> [About this exercise]:
Look below for the line containing "ATOM 65 C C" and the line containing "ATOM 95 N N"; repeat exactly those two lines and all lines between them, and nothing else.

Records from a dataset:
::::::::

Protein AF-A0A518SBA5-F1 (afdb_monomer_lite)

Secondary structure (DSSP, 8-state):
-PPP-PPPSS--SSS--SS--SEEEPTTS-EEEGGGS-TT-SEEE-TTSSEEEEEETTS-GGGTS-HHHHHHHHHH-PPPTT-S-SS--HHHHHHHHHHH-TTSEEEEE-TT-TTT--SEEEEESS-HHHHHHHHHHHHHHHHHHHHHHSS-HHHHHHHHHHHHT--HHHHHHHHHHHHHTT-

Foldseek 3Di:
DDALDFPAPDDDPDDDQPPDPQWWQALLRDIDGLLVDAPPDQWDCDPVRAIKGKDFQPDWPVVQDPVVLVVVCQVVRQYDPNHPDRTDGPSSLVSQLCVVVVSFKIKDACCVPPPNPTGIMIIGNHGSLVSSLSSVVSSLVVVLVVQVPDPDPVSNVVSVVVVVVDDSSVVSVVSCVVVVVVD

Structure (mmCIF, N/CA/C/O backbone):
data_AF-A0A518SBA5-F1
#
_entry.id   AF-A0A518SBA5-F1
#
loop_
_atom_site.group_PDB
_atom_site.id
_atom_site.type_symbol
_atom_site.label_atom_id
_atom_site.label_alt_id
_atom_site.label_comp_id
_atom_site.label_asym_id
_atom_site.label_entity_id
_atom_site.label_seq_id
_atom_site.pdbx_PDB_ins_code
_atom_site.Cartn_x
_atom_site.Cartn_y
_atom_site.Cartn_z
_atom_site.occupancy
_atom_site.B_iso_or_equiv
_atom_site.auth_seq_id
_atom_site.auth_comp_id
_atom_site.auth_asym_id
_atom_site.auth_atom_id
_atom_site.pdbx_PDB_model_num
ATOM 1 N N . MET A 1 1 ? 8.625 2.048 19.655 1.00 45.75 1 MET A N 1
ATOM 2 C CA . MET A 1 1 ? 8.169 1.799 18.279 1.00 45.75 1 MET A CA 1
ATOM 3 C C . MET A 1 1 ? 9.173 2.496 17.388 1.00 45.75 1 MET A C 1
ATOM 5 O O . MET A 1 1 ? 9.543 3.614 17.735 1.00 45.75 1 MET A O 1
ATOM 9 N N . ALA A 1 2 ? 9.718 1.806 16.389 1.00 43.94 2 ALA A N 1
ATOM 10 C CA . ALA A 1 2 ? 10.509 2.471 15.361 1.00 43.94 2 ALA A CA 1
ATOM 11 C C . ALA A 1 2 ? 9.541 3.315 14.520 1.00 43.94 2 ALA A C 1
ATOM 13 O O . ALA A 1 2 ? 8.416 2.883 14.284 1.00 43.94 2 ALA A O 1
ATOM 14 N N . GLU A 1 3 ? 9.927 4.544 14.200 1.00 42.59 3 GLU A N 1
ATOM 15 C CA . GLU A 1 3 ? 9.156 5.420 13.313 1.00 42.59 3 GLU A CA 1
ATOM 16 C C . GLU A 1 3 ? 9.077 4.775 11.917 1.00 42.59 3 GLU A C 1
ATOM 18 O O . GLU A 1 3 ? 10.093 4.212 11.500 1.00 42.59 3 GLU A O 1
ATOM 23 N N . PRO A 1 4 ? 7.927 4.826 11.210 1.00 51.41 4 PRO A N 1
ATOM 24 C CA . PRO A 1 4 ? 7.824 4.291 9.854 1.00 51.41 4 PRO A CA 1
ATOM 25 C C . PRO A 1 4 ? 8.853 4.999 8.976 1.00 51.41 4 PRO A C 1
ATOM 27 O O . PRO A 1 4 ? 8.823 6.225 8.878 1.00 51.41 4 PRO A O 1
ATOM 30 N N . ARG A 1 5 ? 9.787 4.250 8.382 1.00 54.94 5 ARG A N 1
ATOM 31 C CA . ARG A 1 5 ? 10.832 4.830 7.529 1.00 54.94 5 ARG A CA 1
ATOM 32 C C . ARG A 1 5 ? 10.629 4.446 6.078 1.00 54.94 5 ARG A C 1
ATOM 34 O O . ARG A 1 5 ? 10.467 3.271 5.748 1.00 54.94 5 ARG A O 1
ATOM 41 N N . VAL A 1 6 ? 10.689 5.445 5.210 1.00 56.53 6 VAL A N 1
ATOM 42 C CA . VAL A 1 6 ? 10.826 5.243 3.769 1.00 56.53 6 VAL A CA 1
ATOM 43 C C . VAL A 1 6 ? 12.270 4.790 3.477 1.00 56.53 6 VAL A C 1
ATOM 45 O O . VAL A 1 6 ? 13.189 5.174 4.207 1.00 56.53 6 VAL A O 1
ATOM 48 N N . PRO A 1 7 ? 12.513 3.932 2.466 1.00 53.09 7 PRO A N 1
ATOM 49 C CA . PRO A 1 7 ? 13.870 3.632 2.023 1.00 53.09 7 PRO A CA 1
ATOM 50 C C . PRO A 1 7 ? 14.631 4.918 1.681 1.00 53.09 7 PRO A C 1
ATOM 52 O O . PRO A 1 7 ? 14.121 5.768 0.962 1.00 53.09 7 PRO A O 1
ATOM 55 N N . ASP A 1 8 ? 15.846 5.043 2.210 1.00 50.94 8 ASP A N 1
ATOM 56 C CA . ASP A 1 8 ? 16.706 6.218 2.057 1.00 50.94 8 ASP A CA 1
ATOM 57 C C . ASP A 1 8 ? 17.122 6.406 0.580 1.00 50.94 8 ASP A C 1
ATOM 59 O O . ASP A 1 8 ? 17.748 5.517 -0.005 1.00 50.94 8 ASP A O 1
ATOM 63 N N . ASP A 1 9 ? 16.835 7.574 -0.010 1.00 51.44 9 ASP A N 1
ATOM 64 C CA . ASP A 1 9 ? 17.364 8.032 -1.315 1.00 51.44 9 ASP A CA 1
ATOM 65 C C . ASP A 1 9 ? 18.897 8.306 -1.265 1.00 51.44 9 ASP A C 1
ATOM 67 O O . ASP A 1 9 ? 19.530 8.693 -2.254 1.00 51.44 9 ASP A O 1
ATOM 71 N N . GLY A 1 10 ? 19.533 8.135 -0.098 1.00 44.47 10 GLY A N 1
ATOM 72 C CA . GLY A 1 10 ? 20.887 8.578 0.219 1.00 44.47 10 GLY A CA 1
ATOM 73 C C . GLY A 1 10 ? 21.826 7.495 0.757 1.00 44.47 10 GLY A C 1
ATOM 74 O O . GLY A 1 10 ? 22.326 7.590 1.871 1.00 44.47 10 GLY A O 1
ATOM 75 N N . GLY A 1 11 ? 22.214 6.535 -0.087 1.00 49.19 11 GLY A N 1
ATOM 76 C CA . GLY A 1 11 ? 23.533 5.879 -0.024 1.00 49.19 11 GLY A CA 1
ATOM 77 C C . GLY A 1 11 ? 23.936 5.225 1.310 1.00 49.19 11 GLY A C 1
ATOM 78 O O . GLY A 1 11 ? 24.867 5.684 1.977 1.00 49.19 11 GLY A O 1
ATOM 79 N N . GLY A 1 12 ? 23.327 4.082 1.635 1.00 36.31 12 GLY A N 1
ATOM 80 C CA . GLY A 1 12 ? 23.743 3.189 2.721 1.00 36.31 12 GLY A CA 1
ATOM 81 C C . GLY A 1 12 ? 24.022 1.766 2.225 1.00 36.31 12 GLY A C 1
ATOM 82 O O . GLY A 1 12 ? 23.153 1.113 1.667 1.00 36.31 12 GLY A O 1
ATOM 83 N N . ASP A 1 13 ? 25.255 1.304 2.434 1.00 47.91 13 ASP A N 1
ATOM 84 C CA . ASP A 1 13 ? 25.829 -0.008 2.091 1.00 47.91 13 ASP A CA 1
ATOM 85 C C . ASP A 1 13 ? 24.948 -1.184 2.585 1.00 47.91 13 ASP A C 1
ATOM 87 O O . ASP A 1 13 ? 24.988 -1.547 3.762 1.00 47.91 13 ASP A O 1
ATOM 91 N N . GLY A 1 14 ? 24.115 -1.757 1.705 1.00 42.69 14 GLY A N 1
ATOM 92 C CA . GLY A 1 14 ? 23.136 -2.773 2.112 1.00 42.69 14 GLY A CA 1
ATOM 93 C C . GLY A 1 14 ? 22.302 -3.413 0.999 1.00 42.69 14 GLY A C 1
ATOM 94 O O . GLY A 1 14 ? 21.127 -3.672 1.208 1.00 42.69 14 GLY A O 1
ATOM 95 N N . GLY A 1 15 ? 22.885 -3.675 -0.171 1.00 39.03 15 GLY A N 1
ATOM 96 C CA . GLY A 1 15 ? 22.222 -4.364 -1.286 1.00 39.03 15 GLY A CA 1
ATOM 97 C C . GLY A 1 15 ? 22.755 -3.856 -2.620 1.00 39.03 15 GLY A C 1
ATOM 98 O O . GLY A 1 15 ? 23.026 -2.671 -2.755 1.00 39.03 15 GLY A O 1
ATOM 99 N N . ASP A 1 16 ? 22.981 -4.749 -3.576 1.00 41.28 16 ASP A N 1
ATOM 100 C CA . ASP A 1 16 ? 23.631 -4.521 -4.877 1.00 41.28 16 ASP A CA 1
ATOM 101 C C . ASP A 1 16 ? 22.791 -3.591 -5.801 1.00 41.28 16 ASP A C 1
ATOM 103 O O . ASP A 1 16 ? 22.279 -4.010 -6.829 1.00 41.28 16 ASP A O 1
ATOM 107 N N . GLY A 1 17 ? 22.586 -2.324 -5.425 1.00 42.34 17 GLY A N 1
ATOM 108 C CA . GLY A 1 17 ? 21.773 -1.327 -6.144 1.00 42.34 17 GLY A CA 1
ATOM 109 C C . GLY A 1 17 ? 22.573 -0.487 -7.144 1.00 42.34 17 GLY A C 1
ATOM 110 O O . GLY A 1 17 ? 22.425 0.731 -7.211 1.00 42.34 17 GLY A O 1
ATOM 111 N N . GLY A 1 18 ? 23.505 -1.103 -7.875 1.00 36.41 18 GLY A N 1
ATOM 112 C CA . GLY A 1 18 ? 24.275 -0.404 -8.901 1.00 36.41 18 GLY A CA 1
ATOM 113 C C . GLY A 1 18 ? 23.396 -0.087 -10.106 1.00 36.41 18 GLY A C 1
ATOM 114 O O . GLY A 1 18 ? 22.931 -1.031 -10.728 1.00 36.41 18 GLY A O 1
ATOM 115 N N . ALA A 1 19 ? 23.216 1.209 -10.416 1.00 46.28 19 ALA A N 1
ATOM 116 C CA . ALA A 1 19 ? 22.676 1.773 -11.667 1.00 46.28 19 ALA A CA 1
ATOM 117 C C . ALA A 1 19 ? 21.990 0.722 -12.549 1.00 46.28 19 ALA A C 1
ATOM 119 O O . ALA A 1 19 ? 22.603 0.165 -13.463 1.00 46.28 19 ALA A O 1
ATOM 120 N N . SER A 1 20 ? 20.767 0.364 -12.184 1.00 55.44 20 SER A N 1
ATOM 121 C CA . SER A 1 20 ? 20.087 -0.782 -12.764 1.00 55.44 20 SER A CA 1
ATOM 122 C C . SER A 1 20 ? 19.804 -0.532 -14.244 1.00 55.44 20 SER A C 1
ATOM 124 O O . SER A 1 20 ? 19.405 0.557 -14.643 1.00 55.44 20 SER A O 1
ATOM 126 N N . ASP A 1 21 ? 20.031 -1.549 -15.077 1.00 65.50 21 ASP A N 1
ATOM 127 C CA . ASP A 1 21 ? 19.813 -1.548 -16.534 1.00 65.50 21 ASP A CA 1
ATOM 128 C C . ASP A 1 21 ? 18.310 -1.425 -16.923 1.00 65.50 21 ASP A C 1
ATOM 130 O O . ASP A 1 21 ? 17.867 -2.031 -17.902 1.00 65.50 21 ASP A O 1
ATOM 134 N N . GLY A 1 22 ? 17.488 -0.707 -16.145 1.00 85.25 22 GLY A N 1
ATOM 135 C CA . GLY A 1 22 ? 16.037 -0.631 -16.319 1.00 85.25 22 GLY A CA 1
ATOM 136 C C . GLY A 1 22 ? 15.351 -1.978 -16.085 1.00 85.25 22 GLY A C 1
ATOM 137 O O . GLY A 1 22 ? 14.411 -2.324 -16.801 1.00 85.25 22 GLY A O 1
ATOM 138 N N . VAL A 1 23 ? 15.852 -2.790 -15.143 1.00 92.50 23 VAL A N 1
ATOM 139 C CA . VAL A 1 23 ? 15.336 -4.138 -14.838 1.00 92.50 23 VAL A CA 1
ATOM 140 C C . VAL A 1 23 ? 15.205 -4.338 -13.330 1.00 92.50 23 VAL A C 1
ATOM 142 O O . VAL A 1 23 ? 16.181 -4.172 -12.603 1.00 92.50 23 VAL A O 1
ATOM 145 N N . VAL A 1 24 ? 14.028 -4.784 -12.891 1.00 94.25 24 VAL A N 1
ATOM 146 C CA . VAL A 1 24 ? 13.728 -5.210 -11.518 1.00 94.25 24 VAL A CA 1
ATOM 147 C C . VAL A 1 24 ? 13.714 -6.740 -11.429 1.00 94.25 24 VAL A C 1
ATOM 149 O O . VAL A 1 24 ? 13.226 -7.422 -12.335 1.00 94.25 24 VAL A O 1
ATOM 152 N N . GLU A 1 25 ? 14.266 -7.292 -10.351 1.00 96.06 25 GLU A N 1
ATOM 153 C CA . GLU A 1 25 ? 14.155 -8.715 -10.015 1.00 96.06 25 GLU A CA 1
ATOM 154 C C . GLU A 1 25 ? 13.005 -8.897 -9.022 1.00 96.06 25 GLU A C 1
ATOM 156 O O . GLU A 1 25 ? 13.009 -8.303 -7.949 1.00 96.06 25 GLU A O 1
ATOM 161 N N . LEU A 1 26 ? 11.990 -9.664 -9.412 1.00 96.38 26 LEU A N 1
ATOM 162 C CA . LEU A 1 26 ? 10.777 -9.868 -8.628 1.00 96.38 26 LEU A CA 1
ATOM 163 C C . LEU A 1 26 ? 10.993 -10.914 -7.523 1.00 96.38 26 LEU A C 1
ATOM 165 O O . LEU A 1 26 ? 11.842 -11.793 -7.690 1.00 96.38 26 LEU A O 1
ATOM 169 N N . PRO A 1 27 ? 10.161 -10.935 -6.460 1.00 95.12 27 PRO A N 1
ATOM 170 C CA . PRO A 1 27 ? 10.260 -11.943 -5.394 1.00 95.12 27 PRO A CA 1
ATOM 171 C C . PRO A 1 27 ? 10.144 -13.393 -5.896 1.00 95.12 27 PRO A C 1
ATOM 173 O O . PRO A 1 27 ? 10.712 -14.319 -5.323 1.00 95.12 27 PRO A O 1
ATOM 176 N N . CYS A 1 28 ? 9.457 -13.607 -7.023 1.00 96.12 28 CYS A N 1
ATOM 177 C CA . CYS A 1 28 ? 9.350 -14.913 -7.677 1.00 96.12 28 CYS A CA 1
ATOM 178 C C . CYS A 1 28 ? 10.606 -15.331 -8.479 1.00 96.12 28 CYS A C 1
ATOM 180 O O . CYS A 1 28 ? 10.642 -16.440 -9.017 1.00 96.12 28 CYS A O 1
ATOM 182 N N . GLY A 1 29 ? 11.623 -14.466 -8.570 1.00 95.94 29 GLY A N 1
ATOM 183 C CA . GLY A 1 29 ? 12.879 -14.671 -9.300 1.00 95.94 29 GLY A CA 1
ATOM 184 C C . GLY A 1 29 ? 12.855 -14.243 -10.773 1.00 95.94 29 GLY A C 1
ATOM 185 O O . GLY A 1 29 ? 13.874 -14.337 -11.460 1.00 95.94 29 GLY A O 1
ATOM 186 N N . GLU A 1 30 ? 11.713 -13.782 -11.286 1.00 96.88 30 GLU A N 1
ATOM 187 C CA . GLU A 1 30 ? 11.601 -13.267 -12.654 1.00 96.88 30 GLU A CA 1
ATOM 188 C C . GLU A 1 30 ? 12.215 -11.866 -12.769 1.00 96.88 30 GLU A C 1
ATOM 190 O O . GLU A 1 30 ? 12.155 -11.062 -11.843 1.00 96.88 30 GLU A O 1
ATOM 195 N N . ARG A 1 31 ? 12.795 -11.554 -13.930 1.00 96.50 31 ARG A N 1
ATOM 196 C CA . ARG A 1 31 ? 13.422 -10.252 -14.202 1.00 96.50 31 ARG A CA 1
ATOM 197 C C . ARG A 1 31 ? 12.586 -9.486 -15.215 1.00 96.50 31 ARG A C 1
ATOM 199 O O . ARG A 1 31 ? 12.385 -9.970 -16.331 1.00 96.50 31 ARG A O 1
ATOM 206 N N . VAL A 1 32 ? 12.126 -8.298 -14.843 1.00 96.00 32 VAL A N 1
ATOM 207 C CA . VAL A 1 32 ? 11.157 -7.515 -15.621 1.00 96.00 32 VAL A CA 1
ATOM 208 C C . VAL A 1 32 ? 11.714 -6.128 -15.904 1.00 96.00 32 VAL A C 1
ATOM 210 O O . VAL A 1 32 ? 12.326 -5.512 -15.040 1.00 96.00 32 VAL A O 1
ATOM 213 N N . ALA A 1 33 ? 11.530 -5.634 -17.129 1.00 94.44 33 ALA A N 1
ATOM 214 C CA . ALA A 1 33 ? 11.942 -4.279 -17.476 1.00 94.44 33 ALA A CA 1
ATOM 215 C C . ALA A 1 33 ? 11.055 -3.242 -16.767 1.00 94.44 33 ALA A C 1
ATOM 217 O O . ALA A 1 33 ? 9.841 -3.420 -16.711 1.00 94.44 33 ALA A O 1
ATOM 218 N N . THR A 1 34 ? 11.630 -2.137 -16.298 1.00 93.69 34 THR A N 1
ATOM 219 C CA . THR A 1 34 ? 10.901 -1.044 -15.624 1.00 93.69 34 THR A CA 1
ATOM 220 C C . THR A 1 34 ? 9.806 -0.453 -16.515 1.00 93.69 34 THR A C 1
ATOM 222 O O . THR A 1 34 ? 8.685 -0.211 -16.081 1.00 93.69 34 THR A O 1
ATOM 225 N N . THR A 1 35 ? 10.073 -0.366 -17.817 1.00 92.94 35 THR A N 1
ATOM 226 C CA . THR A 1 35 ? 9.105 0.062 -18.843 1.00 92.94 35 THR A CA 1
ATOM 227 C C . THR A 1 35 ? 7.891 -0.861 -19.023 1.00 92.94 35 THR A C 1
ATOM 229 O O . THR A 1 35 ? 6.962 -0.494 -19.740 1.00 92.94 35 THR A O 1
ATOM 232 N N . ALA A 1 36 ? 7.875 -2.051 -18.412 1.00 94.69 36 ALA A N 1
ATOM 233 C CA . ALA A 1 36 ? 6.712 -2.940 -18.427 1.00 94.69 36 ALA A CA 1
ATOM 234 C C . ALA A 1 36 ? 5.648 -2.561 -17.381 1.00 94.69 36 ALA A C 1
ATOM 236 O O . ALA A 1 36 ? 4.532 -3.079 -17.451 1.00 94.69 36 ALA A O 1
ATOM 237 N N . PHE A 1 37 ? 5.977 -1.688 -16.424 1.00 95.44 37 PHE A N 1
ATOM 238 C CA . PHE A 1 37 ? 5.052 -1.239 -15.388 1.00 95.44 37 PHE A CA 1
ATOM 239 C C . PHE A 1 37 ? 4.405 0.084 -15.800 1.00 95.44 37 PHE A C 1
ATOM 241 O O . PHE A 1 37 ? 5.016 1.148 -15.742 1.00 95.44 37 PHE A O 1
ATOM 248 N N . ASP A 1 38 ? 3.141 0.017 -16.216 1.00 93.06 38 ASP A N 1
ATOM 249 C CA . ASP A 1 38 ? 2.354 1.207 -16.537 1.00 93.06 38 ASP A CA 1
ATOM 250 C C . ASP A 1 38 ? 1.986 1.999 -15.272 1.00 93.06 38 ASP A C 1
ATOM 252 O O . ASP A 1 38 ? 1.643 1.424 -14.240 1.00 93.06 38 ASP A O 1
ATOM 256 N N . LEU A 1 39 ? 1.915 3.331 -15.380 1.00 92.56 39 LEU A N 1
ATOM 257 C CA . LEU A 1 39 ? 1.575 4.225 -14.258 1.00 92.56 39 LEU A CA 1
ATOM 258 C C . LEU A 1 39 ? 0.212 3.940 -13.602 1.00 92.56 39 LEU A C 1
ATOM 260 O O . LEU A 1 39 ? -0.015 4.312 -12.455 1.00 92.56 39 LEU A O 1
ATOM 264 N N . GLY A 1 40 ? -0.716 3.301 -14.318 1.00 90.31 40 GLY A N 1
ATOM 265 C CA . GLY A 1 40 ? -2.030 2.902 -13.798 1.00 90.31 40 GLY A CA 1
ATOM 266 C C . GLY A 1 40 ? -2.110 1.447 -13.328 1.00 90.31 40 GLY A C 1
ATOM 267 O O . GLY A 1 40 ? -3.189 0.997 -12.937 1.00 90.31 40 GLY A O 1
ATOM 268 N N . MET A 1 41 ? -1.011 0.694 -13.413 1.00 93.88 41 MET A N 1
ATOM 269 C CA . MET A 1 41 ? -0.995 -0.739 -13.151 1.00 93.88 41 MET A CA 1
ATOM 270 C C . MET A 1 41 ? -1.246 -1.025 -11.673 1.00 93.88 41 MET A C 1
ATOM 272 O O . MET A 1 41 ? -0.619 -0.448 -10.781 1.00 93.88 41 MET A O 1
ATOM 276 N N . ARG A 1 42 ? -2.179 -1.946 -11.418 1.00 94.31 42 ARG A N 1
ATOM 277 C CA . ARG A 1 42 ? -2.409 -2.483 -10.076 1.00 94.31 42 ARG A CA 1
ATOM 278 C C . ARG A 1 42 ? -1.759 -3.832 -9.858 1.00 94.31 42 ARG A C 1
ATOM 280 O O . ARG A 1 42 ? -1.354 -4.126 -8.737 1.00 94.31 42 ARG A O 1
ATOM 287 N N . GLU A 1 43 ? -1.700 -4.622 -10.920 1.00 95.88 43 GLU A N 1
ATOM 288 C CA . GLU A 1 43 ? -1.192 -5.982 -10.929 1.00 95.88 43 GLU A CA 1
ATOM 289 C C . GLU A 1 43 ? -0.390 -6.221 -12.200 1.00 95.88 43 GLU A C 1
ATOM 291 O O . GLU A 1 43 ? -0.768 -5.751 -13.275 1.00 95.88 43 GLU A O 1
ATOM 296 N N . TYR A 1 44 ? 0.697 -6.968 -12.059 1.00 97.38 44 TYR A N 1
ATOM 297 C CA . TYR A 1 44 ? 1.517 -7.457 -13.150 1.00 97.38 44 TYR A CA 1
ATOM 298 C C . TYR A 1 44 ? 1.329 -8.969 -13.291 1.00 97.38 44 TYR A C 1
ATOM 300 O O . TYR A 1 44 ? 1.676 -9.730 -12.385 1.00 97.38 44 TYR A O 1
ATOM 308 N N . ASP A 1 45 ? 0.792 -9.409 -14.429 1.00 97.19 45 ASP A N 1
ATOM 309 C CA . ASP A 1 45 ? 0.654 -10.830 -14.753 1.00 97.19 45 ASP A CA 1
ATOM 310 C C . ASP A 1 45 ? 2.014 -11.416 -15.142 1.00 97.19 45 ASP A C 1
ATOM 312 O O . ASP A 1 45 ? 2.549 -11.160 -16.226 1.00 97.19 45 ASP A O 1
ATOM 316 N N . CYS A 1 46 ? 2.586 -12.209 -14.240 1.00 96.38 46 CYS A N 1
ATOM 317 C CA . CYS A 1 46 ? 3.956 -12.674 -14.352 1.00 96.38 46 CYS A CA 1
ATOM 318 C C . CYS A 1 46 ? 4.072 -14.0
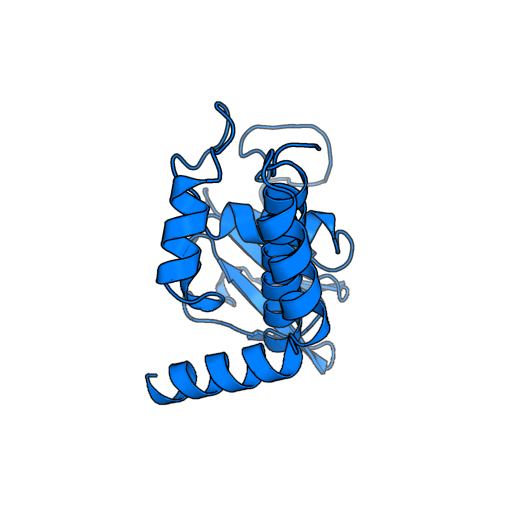12 -15.096 1.00 96.38 46 CYS A C 1
ATOM 320 O O . CYS A 1 46 ? 3.193 -14.877 -15.048 1.00 96.38 46 CYS A O 1
ATOM 322 N N . SER A 1 47 ? 5.225 -14.236 -15.731 1.00 96.00 47 SER A N 1
ATOM 323 C CA . SER A 1 47 ? 5.619 -15.514 -16.341 1.00 96.00 47 SER A CA 1
ATOM 324 C C . SER A 1 47 ? 5.657 -16.682 -15.349 1.00 96.00 47 SER A C 1
ATOM 326 O O . SER A 1 47 ? 5.520 -17.831 -15.776 1.00 96.00 47 SER A O 1
ATOM 328 N N . CYS A 1 48 ? 5.785 -16.412 -14.045 1.00 95.31 48 CYS A N 1
ATOM 329 C CA . CYS A 1 48 ? 5.713 -17.429 -12.994 1.00 95.31 48 CYS A CA 1
ATOM 330 C C . CYS A 1 48 ? 4.303 -18.047 -12.841 1.00 95.31 48 CYS A C 1
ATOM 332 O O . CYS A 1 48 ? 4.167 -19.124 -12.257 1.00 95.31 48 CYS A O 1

::::::::

> [Result of the exercise]:
ATOM 65 C C . ASP A 1 9 ? 18.897 8.306 -1.265 1.00 51.44 9 ASP A C 1
ATOM 67 O O . ASP A 1 9 ? 19.530 8.693 -2.254 1.00 51.44 9 ASP A O 1
ATOM 71 N N . GLY A 1 10 ? 19.533 8.135 -0.098 1.00 44.47 10 GLY A N 1
ATOM 72 C CA . GLY A 1 10 ? 20.887 8.578 0.219 1.00 44.47 10 GLY A CA 1
ATOM 73 C C . GLY A 1 10 ? 21.826 7.495 0.757 1.00 44.47 10 GLY A C 1
ATOM 74 O O . GLY A 1 10 ? 22.326 7.590 1.871 1.00 44.47 10 GLY A O 1
ATOM 75 N N . GLY A 1 11 ? 22.214 6.535 -0.087 1.00 49.19 11 GLY A N 1
ATOM 76 C CA . GLY A 1 11 ? 23.533 5.879 -0.024 1.00 49.19 11 GLY A CA 1
ATOM 77 C C . GLY A 1 11 ? 23.936 5.225 1.310 1.00 49.19 11 GLY A C 1
ATOM 78 O O . GLY A 1 11 ? 24.867 5.684 1.977 1.00 49.19 11 GLY A O 1
ATOM 79 N N . GLY A 1 12 ? 23.327 4.082 1.635 1.00 36.31 12 GLY A N 1
ATOM 80 C CA . GLY A 1 12 ? 23.743 3.189 2.721 1.00 36.31 12 GLY A CA 1
ATOM 81 C C . GLY A 1 12 ? 24.022 1.766 2.225 1.00 36.31 12 GLY A C 1
ATOM 82 O O . GLY A 1 12 ? 23.153 1.113 1.667 1.00 36.31 12 GLY A O 1
ATOM 83 N N . ASP A 1 13 ? 25.255 1.304 2.434 1.00 47.91 13 ASP A N 1
ATOM 84 C CA . ASP A 1 13 ? 25.829 -0.008 2.091 1.00 47.91 13 ASP A CA 1
ATOM 85 C C . ASP A 1 13 ? 24.948 -1.184 2.585 1.00 47.91 13 ASP A C 1
ATOM 87 O O . ASP A 1 13 ? 24.988 -1.547 3.762 1.00 47.91 13 ASP A O 1
ATOM 91 N N . GLY A 1 14 ? 24.115 -1.757 1.705 1.00 42.69 14 GLY A N 1
ATOM 92 C CA . GLY A 1 14 ? 23.136 -2.773 2.112 1.00 42.69 14 GLY A CA 1
ATOM 93 C C . GLY A 1 14 ? 22.302 -3.413 0.999 1.00 42.69 14 GLY A C 1
ATOM 94 O O . GLY A 1 14 ? 21.127 -3.672 1.208 1.00 42.69 14 GLY A O 1
ATOM 95 N N . GLY A 1 15 ? 22.885 -3.675 -0.171 1.00 39.03 15 GLY A N 1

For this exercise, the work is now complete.